0 Comments

ASOS forecast fiscal 2026 profit to be largely below analysts’ expectations on Friday, as weak consumer demand weighs on the British fast fashion retailer amid its efforts to check costs and revive the brand’s appeal.

The firm is undergoing turnaround efforts to bolster income through cost-saving measures, such as inventory reduction and restructuring, as it also works to revive its fast-fashion appeal among its core base of shoppers in their 20s.

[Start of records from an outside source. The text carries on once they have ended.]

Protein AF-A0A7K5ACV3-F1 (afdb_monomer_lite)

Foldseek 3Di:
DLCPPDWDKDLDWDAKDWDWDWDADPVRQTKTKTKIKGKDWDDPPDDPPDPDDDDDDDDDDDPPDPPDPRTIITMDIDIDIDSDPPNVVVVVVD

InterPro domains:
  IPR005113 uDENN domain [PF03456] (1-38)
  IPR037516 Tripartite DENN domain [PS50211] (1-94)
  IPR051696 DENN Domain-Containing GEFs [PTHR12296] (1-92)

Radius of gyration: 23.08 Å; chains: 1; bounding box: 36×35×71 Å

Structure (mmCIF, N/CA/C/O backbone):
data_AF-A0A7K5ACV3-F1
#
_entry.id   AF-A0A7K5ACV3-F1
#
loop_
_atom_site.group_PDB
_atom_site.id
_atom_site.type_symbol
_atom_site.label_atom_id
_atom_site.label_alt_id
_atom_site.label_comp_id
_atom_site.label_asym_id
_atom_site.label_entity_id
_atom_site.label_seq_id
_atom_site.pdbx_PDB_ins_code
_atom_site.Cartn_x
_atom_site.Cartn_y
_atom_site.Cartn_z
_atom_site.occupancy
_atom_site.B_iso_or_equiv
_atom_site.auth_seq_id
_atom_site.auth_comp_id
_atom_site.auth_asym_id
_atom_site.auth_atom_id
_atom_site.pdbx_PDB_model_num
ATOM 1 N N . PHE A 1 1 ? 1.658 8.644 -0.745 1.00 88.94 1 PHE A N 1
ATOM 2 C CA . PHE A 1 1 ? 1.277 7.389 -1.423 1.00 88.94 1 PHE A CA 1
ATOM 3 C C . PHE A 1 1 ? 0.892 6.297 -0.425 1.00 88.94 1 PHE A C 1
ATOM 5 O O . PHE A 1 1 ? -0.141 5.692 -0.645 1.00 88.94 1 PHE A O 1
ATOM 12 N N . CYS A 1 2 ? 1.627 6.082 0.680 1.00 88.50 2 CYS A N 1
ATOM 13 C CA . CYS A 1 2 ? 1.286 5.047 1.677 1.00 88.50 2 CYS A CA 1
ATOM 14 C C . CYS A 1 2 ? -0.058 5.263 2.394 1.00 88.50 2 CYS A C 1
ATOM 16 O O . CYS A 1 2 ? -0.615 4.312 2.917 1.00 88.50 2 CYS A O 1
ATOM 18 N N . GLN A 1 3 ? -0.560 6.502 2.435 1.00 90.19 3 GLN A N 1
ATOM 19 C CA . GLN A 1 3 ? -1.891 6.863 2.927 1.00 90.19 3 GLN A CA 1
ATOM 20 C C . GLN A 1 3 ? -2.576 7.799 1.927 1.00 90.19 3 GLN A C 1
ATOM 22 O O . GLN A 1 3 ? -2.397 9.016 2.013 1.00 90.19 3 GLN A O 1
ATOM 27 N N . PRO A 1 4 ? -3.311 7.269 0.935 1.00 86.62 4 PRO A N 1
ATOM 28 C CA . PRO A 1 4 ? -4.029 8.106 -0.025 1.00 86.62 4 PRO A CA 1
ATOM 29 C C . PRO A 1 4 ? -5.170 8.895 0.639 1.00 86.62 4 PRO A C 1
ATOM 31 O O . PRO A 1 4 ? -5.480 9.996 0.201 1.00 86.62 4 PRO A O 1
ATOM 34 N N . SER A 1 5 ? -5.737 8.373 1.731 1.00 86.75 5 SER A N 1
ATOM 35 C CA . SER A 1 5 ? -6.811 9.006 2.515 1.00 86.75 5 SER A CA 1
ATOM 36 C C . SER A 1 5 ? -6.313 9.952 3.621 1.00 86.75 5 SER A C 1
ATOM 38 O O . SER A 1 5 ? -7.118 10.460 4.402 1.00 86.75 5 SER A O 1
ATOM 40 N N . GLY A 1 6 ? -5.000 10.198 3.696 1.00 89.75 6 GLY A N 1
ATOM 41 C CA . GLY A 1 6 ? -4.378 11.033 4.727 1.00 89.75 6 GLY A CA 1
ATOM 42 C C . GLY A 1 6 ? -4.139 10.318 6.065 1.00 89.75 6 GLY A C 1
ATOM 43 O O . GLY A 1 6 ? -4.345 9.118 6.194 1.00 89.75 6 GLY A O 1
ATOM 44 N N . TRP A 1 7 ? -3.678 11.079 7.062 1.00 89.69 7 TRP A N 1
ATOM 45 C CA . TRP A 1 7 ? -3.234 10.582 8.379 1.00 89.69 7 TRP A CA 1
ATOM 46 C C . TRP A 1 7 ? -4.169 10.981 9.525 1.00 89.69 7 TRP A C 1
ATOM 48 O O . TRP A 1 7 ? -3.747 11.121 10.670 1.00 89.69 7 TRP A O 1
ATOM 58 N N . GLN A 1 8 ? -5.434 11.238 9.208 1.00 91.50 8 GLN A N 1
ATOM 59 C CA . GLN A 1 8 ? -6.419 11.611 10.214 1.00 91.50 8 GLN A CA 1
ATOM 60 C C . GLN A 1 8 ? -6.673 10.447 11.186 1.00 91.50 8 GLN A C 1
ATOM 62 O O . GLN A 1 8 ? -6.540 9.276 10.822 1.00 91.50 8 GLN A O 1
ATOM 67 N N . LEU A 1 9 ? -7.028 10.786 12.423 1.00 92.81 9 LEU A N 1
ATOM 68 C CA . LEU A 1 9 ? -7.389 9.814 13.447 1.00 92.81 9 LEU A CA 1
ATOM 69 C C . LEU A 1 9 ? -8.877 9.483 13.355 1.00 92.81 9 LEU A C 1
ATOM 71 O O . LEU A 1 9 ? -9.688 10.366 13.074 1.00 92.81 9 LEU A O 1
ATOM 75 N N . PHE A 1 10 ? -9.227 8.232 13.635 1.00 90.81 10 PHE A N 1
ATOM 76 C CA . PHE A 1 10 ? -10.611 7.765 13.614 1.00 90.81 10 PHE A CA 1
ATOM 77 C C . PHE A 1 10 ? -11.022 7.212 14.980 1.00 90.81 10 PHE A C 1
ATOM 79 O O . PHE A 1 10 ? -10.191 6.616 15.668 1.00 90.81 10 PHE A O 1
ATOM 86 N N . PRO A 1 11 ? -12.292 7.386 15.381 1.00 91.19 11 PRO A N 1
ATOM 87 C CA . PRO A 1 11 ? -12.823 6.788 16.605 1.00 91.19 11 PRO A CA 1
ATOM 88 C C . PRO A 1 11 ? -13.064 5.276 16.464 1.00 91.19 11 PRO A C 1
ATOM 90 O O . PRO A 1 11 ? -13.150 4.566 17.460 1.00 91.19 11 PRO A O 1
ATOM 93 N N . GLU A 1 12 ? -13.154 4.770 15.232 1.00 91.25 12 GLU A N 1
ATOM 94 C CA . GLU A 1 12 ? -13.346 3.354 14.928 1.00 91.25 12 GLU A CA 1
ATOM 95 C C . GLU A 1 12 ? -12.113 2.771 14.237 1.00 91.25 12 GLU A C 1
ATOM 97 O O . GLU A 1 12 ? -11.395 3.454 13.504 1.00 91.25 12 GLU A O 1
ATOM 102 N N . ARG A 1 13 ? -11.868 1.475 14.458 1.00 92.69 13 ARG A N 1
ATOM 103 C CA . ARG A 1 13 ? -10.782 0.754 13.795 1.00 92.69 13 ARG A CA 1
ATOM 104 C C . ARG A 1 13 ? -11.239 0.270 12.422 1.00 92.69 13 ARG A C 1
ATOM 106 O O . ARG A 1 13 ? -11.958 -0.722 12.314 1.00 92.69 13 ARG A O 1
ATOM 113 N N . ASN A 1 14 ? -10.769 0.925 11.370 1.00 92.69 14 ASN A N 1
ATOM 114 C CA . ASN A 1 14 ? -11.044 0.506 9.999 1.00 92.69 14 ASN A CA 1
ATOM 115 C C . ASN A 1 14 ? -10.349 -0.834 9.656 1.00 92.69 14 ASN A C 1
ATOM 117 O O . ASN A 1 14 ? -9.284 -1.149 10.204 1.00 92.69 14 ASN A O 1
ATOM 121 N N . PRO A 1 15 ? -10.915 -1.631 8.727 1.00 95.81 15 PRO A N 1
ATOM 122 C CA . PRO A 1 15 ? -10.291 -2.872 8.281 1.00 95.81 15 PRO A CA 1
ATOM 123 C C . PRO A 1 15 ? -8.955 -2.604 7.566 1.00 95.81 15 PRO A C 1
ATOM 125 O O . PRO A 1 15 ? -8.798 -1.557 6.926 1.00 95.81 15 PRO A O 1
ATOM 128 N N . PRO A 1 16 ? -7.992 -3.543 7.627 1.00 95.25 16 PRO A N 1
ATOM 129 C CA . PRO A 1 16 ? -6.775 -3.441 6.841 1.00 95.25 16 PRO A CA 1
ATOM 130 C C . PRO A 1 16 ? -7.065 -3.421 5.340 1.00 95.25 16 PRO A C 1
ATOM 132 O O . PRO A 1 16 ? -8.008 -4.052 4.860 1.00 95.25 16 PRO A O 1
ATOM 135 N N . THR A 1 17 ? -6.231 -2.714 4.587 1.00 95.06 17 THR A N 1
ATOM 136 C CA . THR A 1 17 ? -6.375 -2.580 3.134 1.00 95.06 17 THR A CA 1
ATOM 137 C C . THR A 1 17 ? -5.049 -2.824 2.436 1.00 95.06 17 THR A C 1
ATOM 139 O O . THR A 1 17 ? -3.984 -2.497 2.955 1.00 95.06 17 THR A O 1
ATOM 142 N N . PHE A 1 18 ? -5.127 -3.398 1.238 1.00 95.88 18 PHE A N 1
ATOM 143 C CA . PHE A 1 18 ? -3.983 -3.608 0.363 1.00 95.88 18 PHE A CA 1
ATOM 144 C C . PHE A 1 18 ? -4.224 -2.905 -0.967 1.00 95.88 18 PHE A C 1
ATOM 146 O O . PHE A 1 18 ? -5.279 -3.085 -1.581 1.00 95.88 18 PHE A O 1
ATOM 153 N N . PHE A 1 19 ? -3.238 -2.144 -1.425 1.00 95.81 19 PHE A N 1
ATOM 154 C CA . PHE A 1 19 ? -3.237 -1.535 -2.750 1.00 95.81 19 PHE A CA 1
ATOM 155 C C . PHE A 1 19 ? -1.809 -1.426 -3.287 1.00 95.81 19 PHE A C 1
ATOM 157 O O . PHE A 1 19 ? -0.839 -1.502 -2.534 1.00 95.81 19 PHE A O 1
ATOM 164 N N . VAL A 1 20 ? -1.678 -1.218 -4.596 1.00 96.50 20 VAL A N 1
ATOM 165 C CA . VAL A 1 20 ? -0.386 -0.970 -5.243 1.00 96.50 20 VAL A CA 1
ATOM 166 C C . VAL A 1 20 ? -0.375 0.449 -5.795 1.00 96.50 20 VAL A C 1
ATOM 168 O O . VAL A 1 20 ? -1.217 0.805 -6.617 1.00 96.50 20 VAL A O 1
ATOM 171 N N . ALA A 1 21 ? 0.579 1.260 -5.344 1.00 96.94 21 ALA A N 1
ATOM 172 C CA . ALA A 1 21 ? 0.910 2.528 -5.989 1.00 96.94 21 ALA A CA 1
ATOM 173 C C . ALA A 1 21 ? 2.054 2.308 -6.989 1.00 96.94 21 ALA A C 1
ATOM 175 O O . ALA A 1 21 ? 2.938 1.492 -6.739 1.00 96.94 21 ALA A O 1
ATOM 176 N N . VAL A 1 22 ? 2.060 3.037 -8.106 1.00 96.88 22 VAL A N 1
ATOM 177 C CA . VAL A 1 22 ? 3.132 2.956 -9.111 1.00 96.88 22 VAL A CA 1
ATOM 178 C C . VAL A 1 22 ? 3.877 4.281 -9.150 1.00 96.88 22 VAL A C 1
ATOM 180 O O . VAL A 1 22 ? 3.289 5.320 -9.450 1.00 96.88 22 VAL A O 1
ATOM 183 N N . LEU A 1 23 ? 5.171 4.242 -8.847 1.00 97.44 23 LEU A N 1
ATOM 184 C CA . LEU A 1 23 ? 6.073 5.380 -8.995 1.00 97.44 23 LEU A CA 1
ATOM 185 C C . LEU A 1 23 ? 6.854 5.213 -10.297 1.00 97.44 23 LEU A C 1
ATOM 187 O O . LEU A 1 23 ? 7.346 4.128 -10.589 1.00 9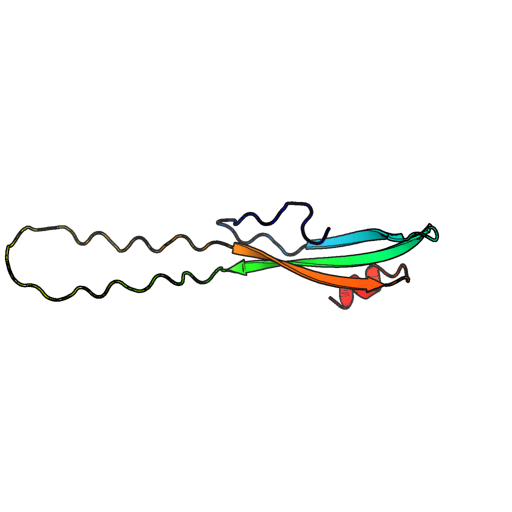7.44 23 LEU A O 1
ATOM 191 N N . THR A 1 24 ? 6.953 6.277 -11.086 1.00 97.50 24 THR A N 1
ATOM 192 C CA . THR A 1 24 ? 7.735 6.280 -12.330 1.00 97.50 24 THR A CA 1
ATOM 193 C C . THR A 1 24 ? 8.988 7.114 -12.111 1.00 97.50 24 THR A C 1
ATOM 195 O O . THR A 1 24 ? 8.882 8.239 -11.620 1.00 97.50 24 THR A O 1
ATOM 198 N N . ASP A 1 25 ? 10.160 6.563 -12.416 1.00 97.25 25 ASP A N 1
ATOM 199 C CA . ASP A 1 25 ? 11.427 7.278 -12.249 1.00 97.25 25 ASP A CA 1
ATOM 200 C C . ASP A 1 25 ? 11.815 8.115 -13.483 1.00 97.25 25 ASP A C 1
ATOM 202 O O . ASP A 1 25 ? 11.088 8.186 -14.475 1.00 97.25 25 ASP A O 1
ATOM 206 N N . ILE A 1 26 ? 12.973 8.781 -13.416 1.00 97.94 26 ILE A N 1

The company expects adjusted core profit for fiscal 2026 between 150 million pounds and 180 million pounds ($196.22 million and $235.46 million).

However, at the midpoint of 165 million pounds, that is below analysts’ average expectation of 173 million pounds, according to a company-compiled poll.

In the UK, the group’s biggest market, many Britons are delaying non-essential purchases amid sticky inflation and a high cost of living, waiting for Black Friday deals and the budget, which is adding to the pressure.

Adjusted core profit stood at 131.6 million pounds for the full year to August 31, missing estimates of 138 million pounds.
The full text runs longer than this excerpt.